Dataset records
<<<<

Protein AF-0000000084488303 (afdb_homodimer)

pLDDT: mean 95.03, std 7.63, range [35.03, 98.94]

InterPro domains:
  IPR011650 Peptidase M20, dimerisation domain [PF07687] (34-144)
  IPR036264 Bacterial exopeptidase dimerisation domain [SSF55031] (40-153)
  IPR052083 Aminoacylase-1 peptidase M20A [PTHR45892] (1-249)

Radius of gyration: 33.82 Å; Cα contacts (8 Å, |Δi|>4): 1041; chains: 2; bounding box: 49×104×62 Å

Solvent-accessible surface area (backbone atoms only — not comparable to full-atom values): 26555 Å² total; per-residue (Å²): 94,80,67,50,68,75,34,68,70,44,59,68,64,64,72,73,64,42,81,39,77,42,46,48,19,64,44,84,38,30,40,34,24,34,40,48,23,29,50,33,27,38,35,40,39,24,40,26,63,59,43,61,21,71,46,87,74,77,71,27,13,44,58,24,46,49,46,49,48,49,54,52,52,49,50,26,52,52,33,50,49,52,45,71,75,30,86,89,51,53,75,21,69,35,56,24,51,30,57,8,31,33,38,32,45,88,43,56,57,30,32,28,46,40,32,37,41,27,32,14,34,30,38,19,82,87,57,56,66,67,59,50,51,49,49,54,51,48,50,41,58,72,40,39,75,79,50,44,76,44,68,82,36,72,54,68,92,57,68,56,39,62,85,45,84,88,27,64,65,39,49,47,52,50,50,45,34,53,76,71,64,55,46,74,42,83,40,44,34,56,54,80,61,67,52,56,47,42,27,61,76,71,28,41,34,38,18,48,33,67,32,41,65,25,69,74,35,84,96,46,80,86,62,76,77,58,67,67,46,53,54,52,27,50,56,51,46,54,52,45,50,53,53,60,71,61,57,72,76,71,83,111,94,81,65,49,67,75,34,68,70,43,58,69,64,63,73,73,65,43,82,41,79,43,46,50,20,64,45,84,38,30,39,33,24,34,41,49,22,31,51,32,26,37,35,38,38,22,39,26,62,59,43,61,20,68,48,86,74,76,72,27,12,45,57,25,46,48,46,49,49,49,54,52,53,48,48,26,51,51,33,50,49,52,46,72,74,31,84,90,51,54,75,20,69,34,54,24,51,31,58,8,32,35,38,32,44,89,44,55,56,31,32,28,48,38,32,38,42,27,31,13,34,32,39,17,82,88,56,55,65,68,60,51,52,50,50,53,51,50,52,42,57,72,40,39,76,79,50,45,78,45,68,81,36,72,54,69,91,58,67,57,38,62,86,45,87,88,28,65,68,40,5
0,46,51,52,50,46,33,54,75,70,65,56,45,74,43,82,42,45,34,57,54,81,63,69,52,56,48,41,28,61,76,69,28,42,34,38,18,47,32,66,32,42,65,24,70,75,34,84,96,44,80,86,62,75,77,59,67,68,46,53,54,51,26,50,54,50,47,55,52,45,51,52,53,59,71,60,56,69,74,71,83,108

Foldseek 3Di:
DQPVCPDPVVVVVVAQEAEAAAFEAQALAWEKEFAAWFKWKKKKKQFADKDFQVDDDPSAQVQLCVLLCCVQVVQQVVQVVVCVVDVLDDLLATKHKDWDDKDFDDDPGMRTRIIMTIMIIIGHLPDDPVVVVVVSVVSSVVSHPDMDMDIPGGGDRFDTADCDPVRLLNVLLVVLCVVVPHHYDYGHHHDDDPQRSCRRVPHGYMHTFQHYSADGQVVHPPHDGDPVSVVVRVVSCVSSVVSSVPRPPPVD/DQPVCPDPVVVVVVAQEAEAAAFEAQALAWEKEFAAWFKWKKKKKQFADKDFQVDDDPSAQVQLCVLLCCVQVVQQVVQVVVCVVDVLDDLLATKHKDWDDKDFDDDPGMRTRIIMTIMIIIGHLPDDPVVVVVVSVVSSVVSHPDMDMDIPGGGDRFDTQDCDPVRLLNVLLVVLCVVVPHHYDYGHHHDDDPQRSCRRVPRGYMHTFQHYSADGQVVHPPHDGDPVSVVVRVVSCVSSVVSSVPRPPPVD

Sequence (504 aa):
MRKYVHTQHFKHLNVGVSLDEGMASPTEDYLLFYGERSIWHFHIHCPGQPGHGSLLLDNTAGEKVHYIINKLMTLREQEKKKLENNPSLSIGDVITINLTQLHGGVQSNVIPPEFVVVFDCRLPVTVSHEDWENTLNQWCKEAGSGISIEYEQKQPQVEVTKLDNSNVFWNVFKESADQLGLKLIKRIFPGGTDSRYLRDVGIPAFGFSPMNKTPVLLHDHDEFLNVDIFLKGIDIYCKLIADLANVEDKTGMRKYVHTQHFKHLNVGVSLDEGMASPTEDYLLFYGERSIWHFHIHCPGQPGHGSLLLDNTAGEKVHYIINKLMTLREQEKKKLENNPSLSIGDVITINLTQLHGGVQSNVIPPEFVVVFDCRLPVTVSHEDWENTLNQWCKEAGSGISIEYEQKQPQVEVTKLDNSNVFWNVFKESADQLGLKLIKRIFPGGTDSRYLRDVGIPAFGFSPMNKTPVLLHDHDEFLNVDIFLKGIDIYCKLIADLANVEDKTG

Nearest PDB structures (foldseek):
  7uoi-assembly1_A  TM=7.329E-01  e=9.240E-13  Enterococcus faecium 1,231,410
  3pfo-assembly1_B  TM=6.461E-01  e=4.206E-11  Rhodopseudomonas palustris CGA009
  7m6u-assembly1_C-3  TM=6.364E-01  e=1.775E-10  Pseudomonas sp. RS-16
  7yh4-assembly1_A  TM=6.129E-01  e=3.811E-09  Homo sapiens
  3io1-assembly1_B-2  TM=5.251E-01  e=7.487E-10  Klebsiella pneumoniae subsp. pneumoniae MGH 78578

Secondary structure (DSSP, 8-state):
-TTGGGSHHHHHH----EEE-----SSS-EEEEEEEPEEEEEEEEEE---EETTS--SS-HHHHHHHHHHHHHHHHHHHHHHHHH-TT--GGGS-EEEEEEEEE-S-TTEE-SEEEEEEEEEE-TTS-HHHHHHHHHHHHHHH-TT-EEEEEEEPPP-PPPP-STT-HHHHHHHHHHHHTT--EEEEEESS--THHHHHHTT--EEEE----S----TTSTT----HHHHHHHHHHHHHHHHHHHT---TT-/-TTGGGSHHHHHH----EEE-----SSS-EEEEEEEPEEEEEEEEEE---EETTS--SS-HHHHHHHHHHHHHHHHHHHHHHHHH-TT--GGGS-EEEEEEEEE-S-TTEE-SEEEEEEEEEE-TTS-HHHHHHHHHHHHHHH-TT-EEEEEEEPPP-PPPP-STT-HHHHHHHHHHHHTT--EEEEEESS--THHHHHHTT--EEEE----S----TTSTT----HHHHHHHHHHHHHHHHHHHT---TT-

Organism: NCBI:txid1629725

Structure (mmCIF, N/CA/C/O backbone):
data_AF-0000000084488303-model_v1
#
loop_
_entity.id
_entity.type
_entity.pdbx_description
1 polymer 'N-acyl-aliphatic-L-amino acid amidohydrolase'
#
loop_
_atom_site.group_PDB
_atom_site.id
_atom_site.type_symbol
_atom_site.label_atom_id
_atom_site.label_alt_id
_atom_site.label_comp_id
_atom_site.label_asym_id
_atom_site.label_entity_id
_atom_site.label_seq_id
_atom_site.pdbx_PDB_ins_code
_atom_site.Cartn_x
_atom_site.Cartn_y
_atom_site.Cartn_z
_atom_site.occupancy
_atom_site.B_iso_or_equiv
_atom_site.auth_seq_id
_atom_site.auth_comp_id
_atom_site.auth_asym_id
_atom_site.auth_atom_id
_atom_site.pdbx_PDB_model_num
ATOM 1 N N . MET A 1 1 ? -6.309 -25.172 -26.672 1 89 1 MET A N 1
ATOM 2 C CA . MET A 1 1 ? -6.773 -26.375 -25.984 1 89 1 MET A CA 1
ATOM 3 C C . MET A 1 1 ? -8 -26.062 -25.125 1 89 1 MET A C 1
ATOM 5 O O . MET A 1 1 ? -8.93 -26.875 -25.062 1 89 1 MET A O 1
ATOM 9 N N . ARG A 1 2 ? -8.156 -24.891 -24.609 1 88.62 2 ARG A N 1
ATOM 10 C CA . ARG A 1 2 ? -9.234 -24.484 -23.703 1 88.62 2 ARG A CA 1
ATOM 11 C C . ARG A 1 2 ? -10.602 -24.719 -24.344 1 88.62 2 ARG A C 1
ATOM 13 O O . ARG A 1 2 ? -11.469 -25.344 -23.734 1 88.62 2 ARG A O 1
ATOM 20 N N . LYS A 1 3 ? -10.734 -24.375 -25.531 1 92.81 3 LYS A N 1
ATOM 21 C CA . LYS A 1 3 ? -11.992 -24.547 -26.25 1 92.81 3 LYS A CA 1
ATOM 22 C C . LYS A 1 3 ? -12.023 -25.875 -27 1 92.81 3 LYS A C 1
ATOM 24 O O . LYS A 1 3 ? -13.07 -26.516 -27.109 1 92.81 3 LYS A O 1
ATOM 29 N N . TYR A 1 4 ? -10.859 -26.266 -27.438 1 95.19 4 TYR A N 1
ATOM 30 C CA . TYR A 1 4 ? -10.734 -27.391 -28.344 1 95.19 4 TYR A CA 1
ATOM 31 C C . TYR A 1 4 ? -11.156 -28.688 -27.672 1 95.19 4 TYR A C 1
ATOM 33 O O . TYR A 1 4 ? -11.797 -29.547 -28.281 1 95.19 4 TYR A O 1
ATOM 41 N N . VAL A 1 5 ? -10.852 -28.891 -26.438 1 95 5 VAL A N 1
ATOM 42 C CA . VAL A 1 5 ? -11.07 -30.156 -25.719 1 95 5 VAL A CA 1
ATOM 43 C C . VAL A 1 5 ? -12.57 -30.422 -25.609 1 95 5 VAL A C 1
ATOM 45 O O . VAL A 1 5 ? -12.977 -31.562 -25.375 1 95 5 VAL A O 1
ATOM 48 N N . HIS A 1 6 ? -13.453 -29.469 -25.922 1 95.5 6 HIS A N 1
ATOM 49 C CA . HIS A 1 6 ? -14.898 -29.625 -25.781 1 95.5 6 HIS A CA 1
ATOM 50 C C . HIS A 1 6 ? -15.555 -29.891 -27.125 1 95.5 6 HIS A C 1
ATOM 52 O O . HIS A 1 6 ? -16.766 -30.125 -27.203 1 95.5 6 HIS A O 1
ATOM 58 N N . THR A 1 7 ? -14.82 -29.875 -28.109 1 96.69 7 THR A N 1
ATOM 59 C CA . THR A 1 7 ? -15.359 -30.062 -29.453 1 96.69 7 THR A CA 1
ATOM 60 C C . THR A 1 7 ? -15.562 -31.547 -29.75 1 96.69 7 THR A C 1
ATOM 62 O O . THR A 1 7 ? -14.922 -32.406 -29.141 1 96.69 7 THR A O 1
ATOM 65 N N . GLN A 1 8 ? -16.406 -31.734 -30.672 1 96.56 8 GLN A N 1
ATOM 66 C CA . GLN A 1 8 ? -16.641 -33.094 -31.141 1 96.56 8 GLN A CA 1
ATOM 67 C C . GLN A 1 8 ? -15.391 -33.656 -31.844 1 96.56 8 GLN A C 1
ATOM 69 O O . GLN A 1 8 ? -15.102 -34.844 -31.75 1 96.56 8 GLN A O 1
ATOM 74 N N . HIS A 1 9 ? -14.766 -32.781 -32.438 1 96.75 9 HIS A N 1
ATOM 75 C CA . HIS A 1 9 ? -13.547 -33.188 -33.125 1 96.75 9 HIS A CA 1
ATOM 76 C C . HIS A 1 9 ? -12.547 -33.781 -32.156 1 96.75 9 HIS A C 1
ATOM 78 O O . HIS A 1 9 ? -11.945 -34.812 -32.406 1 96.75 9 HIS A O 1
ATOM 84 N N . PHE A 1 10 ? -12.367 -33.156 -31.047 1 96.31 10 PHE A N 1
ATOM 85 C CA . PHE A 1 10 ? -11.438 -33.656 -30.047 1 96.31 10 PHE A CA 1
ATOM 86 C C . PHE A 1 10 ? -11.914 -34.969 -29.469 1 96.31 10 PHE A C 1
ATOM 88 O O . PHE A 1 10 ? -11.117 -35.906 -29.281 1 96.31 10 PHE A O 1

>>>>
<<<<

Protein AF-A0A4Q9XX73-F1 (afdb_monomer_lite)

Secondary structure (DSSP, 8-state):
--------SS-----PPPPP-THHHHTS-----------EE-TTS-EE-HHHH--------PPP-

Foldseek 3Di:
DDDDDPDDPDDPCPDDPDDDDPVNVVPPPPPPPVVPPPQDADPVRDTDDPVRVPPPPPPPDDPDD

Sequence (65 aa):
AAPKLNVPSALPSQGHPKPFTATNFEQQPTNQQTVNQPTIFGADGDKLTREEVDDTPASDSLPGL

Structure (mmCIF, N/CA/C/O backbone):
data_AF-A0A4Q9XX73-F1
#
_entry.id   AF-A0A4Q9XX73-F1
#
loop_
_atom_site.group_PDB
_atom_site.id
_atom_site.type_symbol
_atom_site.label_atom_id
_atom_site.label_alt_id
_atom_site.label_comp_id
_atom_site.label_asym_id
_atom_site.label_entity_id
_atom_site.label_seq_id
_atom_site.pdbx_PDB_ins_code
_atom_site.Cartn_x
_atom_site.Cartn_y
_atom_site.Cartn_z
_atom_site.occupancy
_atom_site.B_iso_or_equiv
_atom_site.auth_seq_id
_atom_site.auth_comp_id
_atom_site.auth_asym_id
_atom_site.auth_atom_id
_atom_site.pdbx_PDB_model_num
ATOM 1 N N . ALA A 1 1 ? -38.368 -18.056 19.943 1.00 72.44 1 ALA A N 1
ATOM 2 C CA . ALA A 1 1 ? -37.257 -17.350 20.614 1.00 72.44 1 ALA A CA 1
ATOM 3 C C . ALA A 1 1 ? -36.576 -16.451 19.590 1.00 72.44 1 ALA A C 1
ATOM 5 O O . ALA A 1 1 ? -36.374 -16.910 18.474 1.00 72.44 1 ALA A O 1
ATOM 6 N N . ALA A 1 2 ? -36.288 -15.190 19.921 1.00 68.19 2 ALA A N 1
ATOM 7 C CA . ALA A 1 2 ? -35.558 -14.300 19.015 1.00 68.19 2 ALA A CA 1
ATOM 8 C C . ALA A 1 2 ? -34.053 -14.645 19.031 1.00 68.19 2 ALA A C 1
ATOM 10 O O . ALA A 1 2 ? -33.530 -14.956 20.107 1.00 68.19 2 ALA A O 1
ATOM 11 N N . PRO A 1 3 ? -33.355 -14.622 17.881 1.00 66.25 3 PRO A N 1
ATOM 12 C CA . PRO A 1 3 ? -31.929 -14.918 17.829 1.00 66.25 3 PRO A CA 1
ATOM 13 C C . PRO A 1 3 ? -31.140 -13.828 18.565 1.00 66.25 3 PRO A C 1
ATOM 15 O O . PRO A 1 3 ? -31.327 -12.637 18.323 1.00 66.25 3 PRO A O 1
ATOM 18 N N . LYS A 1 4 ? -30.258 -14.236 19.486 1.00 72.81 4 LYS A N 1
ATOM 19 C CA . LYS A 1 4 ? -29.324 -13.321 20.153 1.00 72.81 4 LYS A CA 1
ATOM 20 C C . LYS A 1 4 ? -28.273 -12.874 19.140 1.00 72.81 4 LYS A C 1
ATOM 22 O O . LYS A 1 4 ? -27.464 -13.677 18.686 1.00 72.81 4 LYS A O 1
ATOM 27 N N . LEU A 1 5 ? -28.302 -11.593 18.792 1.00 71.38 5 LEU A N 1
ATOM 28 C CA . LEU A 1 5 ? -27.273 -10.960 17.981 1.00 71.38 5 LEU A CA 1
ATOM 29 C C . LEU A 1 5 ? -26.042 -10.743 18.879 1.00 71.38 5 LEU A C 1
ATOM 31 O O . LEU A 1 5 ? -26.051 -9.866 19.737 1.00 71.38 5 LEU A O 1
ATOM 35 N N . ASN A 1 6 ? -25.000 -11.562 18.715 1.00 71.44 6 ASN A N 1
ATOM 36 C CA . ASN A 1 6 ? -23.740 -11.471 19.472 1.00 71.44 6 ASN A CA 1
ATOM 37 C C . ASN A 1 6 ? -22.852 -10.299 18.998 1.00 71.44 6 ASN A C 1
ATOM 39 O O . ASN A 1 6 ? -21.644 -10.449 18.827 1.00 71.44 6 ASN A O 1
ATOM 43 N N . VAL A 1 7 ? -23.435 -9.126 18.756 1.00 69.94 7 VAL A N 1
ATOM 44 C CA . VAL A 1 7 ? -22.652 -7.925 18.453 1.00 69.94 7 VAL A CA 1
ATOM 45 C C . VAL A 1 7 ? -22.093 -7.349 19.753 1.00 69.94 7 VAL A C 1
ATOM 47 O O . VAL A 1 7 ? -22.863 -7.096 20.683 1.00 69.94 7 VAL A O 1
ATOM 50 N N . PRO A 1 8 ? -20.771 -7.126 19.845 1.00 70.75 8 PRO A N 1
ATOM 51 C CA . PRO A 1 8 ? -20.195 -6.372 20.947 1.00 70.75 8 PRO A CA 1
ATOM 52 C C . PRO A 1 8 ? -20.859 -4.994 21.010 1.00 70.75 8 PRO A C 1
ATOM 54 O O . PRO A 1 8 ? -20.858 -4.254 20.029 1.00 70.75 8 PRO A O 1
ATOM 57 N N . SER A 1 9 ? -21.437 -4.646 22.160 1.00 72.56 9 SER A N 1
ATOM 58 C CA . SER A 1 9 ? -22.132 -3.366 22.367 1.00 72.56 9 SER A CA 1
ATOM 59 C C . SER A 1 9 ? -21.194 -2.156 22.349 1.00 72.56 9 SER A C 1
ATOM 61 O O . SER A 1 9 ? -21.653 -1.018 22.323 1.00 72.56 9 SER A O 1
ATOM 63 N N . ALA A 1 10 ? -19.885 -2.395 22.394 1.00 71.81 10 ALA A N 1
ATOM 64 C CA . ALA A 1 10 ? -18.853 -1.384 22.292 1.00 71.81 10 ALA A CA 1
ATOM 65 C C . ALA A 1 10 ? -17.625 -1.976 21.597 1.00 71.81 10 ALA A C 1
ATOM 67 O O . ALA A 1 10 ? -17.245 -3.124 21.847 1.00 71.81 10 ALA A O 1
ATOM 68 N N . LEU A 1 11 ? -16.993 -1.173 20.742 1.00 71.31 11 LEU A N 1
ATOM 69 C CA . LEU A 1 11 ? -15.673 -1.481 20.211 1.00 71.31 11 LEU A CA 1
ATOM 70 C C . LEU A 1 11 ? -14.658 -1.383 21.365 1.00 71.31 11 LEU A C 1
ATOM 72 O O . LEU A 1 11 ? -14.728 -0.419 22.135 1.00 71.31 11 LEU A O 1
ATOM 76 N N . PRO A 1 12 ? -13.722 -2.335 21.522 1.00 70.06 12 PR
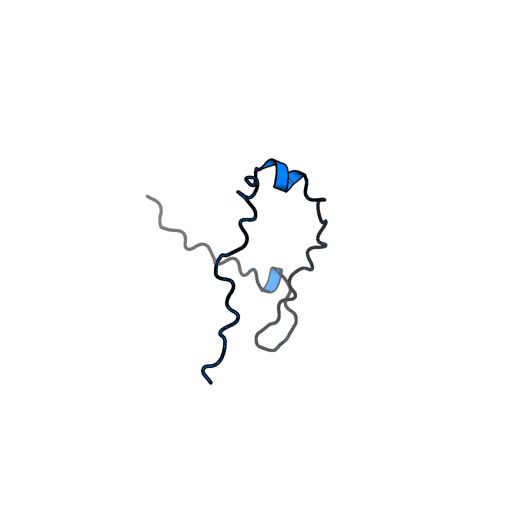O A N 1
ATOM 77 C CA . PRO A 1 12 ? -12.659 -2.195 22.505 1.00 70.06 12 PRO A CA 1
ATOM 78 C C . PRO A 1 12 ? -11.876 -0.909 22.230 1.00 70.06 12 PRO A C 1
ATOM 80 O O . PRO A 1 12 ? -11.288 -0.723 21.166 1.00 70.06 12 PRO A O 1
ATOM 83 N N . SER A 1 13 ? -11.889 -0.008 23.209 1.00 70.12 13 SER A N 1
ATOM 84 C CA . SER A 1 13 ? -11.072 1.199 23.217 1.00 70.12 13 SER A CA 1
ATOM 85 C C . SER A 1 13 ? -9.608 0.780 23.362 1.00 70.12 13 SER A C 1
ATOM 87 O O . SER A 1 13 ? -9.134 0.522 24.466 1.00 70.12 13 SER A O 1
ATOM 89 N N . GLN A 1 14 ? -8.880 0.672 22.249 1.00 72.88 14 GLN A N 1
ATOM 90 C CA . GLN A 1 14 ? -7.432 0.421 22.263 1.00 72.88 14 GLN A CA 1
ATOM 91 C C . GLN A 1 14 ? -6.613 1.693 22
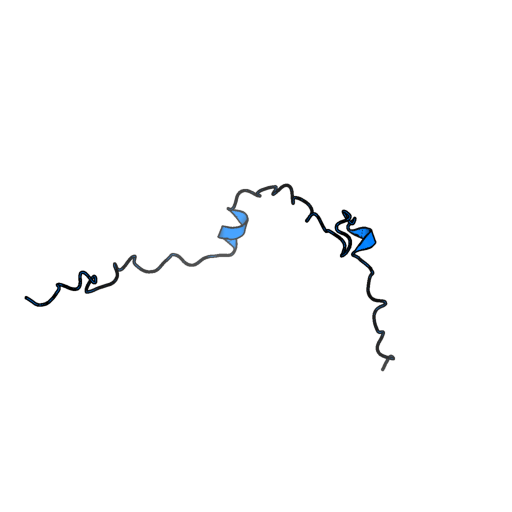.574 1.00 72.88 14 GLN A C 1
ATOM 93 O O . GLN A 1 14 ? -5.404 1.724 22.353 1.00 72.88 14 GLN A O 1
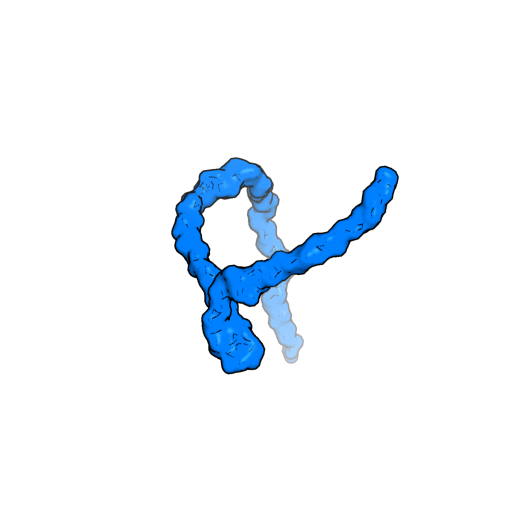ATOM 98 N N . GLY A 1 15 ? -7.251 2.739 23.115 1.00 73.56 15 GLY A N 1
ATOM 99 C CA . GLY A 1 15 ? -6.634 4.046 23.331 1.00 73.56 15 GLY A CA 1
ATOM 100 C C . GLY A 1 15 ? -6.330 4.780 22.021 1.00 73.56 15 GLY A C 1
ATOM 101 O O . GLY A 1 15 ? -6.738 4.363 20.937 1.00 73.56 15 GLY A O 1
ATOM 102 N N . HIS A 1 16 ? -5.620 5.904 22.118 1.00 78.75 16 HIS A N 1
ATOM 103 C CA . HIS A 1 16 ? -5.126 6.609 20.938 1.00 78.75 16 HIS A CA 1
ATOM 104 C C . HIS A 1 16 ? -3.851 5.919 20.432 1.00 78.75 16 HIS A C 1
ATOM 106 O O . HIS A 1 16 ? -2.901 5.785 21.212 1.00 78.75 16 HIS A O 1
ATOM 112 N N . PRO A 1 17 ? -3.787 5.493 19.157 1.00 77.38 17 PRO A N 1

>>>>

What you give back should be only the lines of the records above, starting at the line with "Protein AF-0000000084488303 (afdb_homodimer)" and ending at the line with "Radius of gyration: 33.82", restated word for word.

Protein AF-0000000084488303 (afdb_homodimer)

pLDDT: mean 95.03, std 7.63, range [35.03, 98.94]

InterPro domains:
  IPR011650 Peptidase M20, dimerisation domain [PF07687] (34-144)
  IPR036264 Bacterial exopeptidase dimerisation domain [SSF55031] (40-153)
  IPR052083 Aminoacylase-1 peptidase M20A [PTHR45892] (1-249)

Radius of gyration: 33.82 Å; Cα contacts (8 Å, |Δi|>4): 1041; chains: 2; bounding box: 49×104×62 Å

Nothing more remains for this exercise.